Top of LISTED RECORDS
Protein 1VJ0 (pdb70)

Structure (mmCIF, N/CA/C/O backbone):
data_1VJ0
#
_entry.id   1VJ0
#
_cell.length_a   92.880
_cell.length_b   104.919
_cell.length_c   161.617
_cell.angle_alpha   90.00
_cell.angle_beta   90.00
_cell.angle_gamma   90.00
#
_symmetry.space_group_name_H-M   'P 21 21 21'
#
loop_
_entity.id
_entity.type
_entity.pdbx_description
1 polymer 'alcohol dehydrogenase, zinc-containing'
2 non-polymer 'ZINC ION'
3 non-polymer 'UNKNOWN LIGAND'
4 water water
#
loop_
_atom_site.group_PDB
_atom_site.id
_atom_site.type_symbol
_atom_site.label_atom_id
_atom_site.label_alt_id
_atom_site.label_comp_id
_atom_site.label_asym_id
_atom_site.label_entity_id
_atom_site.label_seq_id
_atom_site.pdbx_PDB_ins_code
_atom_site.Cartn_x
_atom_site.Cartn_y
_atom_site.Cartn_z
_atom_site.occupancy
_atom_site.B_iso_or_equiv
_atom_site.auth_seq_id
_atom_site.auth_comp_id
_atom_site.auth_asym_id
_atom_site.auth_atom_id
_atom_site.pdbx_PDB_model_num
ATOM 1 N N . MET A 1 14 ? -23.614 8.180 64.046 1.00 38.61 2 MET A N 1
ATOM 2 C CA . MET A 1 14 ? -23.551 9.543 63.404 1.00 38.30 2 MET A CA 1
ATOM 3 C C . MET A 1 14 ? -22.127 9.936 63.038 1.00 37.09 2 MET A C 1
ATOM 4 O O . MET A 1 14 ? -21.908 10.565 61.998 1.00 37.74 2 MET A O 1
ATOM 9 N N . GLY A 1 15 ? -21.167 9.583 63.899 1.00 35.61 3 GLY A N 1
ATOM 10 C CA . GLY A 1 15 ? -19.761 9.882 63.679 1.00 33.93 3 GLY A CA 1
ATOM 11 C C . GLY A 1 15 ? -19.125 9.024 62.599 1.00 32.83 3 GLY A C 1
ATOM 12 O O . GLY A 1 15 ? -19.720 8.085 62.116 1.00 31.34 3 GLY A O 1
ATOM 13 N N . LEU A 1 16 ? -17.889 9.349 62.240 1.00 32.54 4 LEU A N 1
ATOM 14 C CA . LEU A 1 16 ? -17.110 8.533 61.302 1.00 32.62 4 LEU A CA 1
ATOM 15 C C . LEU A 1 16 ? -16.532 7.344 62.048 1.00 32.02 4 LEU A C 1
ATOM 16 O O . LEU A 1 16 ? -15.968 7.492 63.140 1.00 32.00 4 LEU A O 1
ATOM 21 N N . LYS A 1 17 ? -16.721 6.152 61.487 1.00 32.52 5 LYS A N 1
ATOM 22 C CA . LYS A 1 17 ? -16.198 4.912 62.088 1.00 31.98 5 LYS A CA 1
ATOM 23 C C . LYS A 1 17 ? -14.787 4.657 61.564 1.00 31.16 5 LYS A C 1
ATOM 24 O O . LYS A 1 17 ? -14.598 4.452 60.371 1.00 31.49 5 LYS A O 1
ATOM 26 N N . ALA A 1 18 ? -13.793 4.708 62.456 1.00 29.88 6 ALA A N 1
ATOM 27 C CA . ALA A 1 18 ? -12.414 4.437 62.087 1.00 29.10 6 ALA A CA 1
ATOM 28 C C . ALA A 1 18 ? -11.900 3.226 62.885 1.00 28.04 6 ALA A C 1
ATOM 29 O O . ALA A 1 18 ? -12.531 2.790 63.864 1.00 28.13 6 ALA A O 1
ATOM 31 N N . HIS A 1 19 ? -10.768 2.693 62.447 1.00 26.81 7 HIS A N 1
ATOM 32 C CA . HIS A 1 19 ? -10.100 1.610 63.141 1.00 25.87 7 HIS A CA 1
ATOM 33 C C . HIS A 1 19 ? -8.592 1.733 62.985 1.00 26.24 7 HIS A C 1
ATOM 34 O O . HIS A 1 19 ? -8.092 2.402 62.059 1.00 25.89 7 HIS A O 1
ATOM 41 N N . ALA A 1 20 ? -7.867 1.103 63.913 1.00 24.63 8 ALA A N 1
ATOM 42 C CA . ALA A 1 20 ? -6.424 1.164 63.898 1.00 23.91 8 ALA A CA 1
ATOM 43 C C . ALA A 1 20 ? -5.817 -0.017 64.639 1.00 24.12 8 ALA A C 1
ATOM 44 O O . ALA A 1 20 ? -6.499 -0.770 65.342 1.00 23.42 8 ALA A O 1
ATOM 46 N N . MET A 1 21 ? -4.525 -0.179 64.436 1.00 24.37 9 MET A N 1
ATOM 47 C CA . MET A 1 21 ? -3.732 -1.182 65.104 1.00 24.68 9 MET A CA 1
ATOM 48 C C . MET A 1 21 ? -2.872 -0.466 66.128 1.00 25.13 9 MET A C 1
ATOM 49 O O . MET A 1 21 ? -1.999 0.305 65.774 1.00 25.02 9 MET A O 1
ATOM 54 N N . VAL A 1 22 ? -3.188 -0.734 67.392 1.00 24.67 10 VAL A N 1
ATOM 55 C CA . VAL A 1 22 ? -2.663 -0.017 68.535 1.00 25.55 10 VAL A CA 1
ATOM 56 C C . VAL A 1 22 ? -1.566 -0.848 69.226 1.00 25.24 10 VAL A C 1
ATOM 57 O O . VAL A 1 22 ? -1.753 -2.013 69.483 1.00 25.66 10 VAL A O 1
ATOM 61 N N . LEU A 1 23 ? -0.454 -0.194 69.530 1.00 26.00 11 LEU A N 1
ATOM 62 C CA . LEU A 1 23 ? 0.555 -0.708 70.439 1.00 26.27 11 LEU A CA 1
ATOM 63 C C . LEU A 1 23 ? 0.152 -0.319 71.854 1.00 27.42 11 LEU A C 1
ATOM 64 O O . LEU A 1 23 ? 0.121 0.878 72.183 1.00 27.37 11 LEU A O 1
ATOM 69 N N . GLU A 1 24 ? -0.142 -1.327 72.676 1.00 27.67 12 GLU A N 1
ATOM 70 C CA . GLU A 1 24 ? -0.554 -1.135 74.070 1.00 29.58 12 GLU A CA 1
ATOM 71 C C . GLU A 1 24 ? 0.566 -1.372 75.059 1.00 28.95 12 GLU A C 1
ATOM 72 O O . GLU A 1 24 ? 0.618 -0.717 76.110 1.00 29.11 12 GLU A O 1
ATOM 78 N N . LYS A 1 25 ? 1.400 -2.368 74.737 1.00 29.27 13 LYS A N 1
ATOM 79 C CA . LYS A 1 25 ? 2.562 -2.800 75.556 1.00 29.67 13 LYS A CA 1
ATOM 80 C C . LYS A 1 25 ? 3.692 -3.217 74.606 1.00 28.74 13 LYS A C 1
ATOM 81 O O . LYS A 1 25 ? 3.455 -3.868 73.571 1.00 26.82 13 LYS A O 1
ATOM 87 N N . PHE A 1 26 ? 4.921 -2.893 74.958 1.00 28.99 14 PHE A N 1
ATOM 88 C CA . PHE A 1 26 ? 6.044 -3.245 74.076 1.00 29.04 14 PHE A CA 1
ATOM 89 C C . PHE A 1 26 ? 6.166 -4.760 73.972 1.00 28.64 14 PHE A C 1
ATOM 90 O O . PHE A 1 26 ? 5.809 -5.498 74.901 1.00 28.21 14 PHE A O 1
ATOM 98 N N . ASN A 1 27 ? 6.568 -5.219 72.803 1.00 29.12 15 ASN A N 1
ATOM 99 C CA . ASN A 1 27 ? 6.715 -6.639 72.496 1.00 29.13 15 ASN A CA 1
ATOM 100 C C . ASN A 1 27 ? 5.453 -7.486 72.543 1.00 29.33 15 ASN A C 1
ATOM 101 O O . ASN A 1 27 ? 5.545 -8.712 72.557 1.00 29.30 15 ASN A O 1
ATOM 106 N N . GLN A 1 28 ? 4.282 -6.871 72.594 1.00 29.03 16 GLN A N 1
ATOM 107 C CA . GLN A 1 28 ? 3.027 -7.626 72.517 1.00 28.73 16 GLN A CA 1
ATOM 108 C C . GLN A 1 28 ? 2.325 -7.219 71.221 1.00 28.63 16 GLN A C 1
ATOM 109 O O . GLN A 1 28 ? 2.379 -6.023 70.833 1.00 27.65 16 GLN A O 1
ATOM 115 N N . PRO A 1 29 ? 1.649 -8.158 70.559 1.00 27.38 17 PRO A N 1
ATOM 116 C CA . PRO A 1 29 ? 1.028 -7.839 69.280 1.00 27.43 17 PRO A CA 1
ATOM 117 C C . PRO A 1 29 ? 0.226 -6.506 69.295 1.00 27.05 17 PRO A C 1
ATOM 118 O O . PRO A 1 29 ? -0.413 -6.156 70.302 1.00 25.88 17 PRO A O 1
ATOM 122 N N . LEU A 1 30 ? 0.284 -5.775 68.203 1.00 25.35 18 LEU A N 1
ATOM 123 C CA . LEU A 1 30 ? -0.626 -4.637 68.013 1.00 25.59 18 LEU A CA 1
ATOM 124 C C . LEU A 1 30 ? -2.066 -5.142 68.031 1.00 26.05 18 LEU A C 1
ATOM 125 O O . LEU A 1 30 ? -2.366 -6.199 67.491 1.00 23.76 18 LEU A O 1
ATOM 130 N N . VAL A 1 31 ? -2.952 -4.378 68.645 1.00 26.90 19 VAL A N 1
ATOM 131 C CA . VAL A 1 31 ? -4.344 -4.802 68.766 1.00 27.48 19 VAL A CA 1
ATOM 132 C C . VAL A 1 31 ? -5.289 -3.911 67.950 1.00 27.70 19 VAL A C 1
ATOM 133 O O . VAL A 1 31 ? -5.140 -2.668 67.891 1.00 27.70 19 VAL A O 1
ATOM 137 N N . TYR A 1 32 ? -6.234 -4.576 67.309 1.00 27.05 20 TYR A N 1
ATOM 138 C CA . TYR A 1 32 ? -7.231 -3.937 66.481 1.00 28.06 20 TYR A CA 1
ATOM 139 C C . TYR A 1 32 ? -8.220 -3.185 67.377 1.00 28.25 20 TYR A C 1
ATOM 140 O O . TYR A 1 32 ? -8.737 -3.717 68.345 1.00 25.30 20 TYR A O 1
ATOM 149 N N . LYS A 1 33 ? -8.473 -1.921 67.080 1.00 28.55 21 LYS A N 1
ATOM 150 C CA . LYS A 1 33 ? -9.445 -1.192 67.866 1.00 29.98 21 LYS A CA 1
Bottom of LISTED RECORDS
Repeat word for word each line from the one with "ATOM 139 C C" to the end of the records above, inclusive.

ATOM 139 C C . TYR A 1 32 ? -8.220 -3.185 67.377 1.00 28.25 20 TYR A C 1
ATOM 140 O O . TYR A 1 32 ? -8.737 -3.717 68.345 1.00 25.30 20 TYR A O 1
ATOM 149 N N . LYS A 1 33 ? -8.473 -1.921 67.080 1.00 28.55 21 LYS A N 1
ATOM 150 C CA . LYS A 1 33 ? -9.445 -1.192 67.866 1.00 29.98 21 LYS A CA 1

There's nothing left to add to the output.